[Saved data entries]

________________________

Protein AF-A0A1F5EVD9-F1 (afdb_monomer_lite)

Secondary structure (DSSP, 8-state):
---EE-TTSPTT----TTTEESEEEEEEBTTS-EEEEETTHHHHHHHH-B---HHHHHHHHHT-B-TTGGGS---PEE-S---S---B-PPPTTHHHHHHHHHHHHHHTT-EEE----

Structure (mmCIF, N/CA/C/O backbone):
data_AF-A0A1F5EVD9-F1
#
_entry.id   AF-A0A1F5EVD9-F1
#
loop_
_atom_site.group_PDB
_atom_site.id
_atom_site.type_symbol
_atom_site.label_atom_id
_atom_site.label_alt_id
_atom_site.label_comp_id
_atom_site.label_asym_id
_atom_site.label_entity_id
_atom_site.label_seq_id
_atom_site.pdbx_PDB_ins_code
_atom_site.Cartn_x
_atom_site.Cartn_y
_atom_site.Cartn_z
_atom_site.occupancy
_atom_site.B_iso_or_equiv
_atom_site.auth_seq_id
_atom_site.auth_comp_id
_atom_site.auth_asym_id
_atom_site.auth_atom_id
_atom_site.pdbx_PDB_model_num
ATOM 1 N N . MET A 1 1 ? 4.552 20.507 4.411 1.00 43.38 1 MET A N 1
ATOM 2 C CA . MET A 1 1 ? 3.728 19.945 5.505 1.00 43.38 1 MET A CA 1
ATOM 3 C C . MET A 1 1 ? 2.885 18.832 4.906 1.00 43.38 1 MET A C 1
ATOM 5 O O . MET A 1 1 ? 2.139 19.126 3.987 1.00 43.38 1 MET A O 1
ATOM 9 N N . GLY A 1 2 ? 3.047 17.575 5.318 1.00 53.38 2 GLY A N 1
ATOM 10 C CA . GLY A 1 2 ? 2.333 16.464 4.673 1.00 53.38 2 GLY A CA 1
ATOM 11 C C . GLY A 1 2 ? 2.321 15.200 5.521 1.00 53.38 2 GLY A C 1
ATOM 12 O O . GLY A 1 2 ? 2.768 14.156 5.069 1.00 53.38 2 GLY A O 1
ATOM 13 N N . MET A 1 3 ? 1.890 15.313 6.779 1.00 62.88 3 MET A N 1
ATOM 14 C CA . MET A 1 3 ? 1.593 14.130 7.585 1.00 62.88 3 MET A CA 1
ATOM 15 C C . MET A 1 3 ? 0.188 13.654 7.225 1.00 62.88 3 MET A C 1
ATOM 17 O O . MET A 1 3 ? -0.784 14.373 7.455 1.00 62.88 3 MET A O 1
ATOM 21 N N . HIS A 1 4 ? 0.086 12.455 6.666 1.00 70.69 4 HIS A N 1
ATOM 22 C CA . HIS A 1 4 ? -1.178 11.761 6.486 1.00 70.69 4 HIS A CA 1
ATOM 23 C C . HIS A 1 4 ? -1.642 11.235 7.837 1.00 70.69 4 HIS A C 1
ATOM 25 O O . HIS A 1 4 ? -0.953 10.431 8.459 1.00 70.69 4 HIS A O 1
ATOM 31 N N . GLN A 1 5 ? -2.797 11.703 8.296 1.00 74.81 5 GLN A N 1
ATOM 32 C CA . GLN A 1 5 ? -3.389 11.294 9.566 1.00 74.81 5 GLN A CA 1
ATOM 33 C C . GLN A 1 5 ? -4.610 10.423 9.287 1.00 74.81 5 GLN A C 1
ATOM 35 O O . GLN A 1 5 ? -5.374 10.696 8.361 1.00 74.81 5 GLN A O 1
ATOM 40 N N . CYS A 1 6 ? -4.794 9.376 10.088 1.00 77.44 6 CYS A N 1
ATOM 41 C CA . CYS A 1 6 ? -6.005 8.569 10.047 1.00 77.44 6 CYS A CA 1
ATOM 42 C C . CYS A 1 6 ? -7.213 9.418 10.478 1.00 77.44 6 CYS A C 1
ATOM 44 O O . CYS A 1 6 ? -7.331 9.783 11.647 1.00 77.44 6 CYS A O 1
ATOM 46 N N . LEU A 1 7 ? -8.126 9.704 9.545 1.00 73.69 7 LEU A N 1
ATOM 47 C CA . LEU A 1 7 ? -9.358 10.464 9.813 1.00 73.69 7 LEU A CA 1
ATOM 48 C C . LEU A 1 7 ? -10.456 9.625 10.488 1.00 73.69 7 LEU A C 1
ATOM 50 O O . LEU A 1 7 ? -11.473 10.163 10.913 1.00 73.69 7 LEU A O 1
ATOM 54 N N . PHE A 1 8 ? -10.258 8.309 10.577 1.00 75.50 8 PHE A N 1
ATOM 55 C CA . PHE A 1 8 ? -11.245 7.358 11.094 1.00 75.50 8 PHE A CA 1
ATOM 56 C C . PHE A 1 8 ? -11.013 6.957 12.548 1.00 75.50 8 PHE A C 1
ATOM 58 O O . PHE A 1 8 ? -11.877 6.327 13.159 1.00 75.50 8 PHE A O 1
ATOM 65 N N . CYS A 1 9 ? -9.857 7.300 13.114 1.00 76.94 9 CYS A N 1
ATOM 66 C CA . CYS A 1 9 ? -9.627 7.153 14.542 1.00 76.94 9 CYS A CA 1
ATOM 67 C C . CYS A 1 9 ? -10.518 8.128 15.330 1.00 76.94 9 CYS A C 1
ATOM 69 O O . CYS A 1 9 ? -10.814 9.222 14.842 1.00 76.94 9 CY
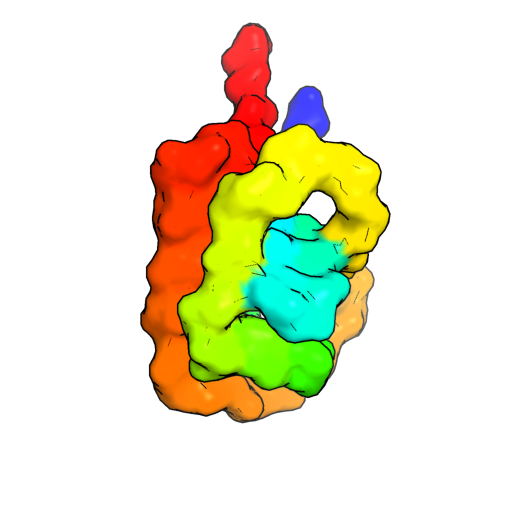S A O 1
ATOM 71 N N . PRO A 1 10 ? -10.949 7.761 16.551 1.00 73.75 10 PRO A N 1
ATOM 72 C CA . PRO A 1 10 ? -11.810 8.621 17.346 1.00 73.75 10 PRO A CA 1
ATOM 73 C C . PRO A 1 10 ? -11.153 9.991 17.585 1.00 73.75 10 PRO A C 1
ATOM 75 O O . PRO A 1 10 ? -9.930 10.065 17.785 1.00 73.75 10 PRO A O 1
ATOM 78 N N . PRO A 1 11 ? -11.943 11.081 17.573 1.00 66.31 11 PRO A N 1
ATOM 79 C CA . PRO A 1 11 ? -11.422 12.426 17.779 1.00 66.31 11 PRO A CA 1
ATOM 80 C C . PRO A 1 11 ? -10.721 12.509 19.141 1.00 66.31 11 PRO A C 1
ATOM 82 O O . PRO A 1 11 ? -11.270 12.089 20.156 1.00 66.31 11 PRO A O 1
ATOM 85 N N . GLY A 1 12 ? -9.485 13.016 19.156 1.00 65.81 12 GLY A N 1
ATOM 86 C CA . GLY A 1 12 ? -8.634 13.054 20.354 1.00 65.81 12 GLY A CA 1
ATOM 87 C C . GLY A 1 12 ? -7.659 11.878 20.496 1.00 65.81 12 GLY A C 1
ATOM 88 O O . GLY A 1 12 ? -6.890 11.841 21.457 1.00 65.81 12 GLY A O 1
ATOM 89 N N . THR A 1 13 ? -7.629 10.943 19.539 1.00 71.88 13 THR A N 1
ATOM 90 C CA . THR A 1 13 ? -6.576 9.918 19.480 1.00 71.88 13 THR A CA 1
ATOM 91 C C . THR A 1 13 ? -5.217 10.579 19.270 1.00 71.88 13 THR A C 1
ATOM 93 O O . THR A 1 13 ? -5.027 11.362 18.340 1.00 71.88 13 THR A O 1
ATOM 96 N N . ARG A 1 14 ? -4.247 10.252 20.130 1.00 69.88 14 ARG A N 1
ATOM 97 C CA . ARG A 1 14 ? -2.875 10.749 19.999 1.00 69.88 14 ARG A CA 1
ATOM 98 C C . ARG A 1 14 ? -2.280 10.277 18.673 1.00 69.88 14 ARG A C 1
ATOM 100 O O . ARG A 1 14 ? -2.353 9.091 18.359 1.00 69.88 14 ARG A O 1
ATOM 107 N N . LEU A 1 15 ? -1.663 11.190 17.925 1.00 67.44 15 LEU A N 1
ATOM 108 C CA . LEU A 1 15 ? -0.914 10.829 16.726 1.00 67.44 15 LEU A CA 1
ATOM 109 C C . LEU A 1 15 ? 0.302 9.987 17.133 1.00 67.44 15 LEU A C 1
ATOM 111 O O . LEU A 1 15 ? 1.185 10.446 17.859 1.00 67.44 15 LEU A O 1
ATOM 115 N N . THR A 1 16 ? 0.308 8.735 16.705 1.00 70.38 16 THR A N 1
ATOM 116 C CA . THR A 1 16 ? 1.394 7.772 16.820 1.00 70.38 16 THR A CA 1
ATOM 117 C C . THR A 1 16 ? 1.930 7.474 15.421 1.00 70.38 16 THR A C 1
ATOM 119 O O . THR A 1 16 ? 1.216 7.652 14.431 1.00 70.38 16 THR A O 1
ATOM 122 N N . PRO A 1 17 ? 3.163 6.965 15.289 1.00 66.62 17 PRO A N 1
ATOM 123 C CA . PRO A 1 17 ? 3.669 6.498 13.996 1.00 66.62 17 PRO A CA 1
ATOM 124 C C . PRO A 1 17 ? 2.815 5.384 13.359 1.00 66.62 17 PRO A C 1
ATOM 126 O O . PRO A 1 17 ? 3.003 5.067 12.192 1.00 66.62 17 PRO A O 1
ATOM 129 N N . GLU A 1 18 ? 1.871 4.788 14.098 1.00 66.44 18 GLU A N 1
ATOM 130 C CA . GLU A 1 18 ? 0.930 3.800 13.562 1.00 66.44 18 GLU A CA 1
ATOM 131 C C . GLU A 1 18 ? -0.315 4.426 12.915 1.00 66.44 18 GLU A C 1
ATOM 133 O O . GLU A 1 18 ? -0.929 3.787 12.068 1.00 66.44 18 GLU A O 1
ATOM 138 N N . ASN A 1 19 ? -0.716 5.641 13.300 1.00 68.56 19 ASN A N 1
ATOM 139 C CA . ASN A 1 19 ? -1.903 6.330 12.765 1.00 68.56 19 ASN A CA 1
ATOM 140 C C . ASN A 1 19 ? -1.564 7.638 12.025 1.00 68.56 19 ASN A C 1
ATOM 142 O O . ASN A 1 19 ? -2.462 8.341 11.552 1.00 68.56 19 ASN A O 1
ATOM 146 N N . SER A 1 20 ? -0.272 7.954 11.925 1.00 70.00 20 SER A N 1
ATOM 147 C CA . SER A 1 20 ? 0.258 9.081 11.175 1.00 70.00 20 SER A CA 1
ATOM 148 C C . SER A 1 20 ? 1.432 8.630 10.315 1.00 70.00 20 SER A C 1
ATOM 150 O O . SER A 1 20 ? 2.327 7.923 10.771 1.00 70.00 20 SER A O 1
ATOM 152 N N . SER A 1 21 ? 1.421 9.027 9.047 1.00 71.06 21 SER A N 1
ATOM 153 C CA . SER A 1 21 ? 2.482 8.729 8.093 1.00 71.06 21 SER A CA 1
ATOM 154 C C . SER A 1 21 ? 3.041 10.014 7.510 1.00 71.06 21 SER A C 1
ATOM 156 O O . SER A 1 21 ? 2.298 10.856 7.017 1.00 71.06 21 SER A O 1
ATOM 158 N N . SER A 1 22 ? 4.363 10.144 7.527 1.00 67.94 22 SER A N 1
ATOM 159 C CA . SER A 1 22 ? 5.081 11.284 6.944 1.00 67.94 22 SER A CA 1
ATOM 160 C C . SER A 1 22 ? 5.707 10.950 5.589 1.00 67.94 22 SER A C 1
ATOM 162 O O . SER A 1 22 ? 6.597 11.666 5.134 1.00 67.94 22 SER A O 1
ATOM 164 N N . GLY A 1 23 ? 5.323 9.838 4.960 1.00 72.75 23 GLY A N 1
ATOM 165 C CA . GLY A 1 23 ? 5.912 9.444 3.690 1.00 72.75 23 GLY A CA 1
ATOM 166 C C . GLY A 1 23 ? 5.050 8.496 2.881 1.00 72.75 23 GLY A C 1
ATOM 167 O O . GLY A 1 23 ? 4.323 7.662 3.422 1.00 72.75 23 GLY A O 1
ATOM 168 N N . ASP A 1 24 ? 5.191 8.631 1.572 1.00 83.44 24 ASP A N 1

________________________

● GOAL OF THE EXERCISE
Starting at the line that has "ATOM 138 N N" in the records above, restate word for word every line until the one that has "ATOM 165 C CA", and include that one as well.

● RESPONSE TO THE TASK
ATOM 138 N N . ASN A 1 19 ? -0.716 5.641 13.300 1.00 68.56 19 ASN A N 1
ATOM 139 C CA . ASN A 1 19 ? -1.903 6.330 12.765 1.00 68.56 19 ASN A CA 1
ATOM 140 C C . ASN A 1 19 ? -1.564 7.638 12.025 1.00 68.56 19 ASN A C 1
ATOM 142 O O . ASN A 1 19 ? -2.462 8.341 11.552 1.00 68.56 19 ASN A O 1
ATOM 146 N N . SER A 1 20 ? -0.272 7.954 11.925 1.00 70.00 20 SER A N 1
ATOM 147 C CA . SER A 1 20 ? 0.258 9.081 11.175 1.00 70.00 20 SER A CA 1
ATOM 148 C C . SER A 1 20 ? 1.432 8.630 10.315 1.00 70.00 20 SER A C 1
ATOM 150 O O . SER A 1 20 ? 2.327 7.923 10.771 1.00 70.00 20 SER A O 1
ATOM 152 N N . SER A 1 21 ? 1.421 9.027 9.047 1.00 71.06 21 SER A N 1
ATOM 153 C CA . SER A 1 21 ? 2.482 8.729 8.093 1.00 71.06 21 SER A CA 1
ATOM 154 C C . SER A 1 21 ? 3.041 10.014 7.510 1.00 71.06 21 SER A C 1
ATOM 156 O O . SER A 1 21 ? 2.298 10.856 7.017 1.00 71.06 21 SER A O 1
ATOM 158 N N . SER A 1 22 ? 4.363 10.144 7.527 1.00 67.94 22 SER A N 1
ATOM 159 C CA . SER A 1 22 ? 5.081 11.284 6.944 1.00 67.94 22 SER A CA 1
ATOM 160 C C . SER A 1 22 ? 5.707 10.950 5.589 1.00 67.94 22 SER A C 1
ATOM 162 O O . SER A 1 22 ? 6.597 11.666 5.134 1.00 67.94 22 SER A O 1
ATOM 164 N N . GLY A 1 23 ? 5.323 9.838 4.960 1.00 72.75 23 GLY A N 1
ATOM 165 C CA . GLY A 1 23 ? 5.912 9.444 3.690 1.00 72.75 23 GLY A CA 1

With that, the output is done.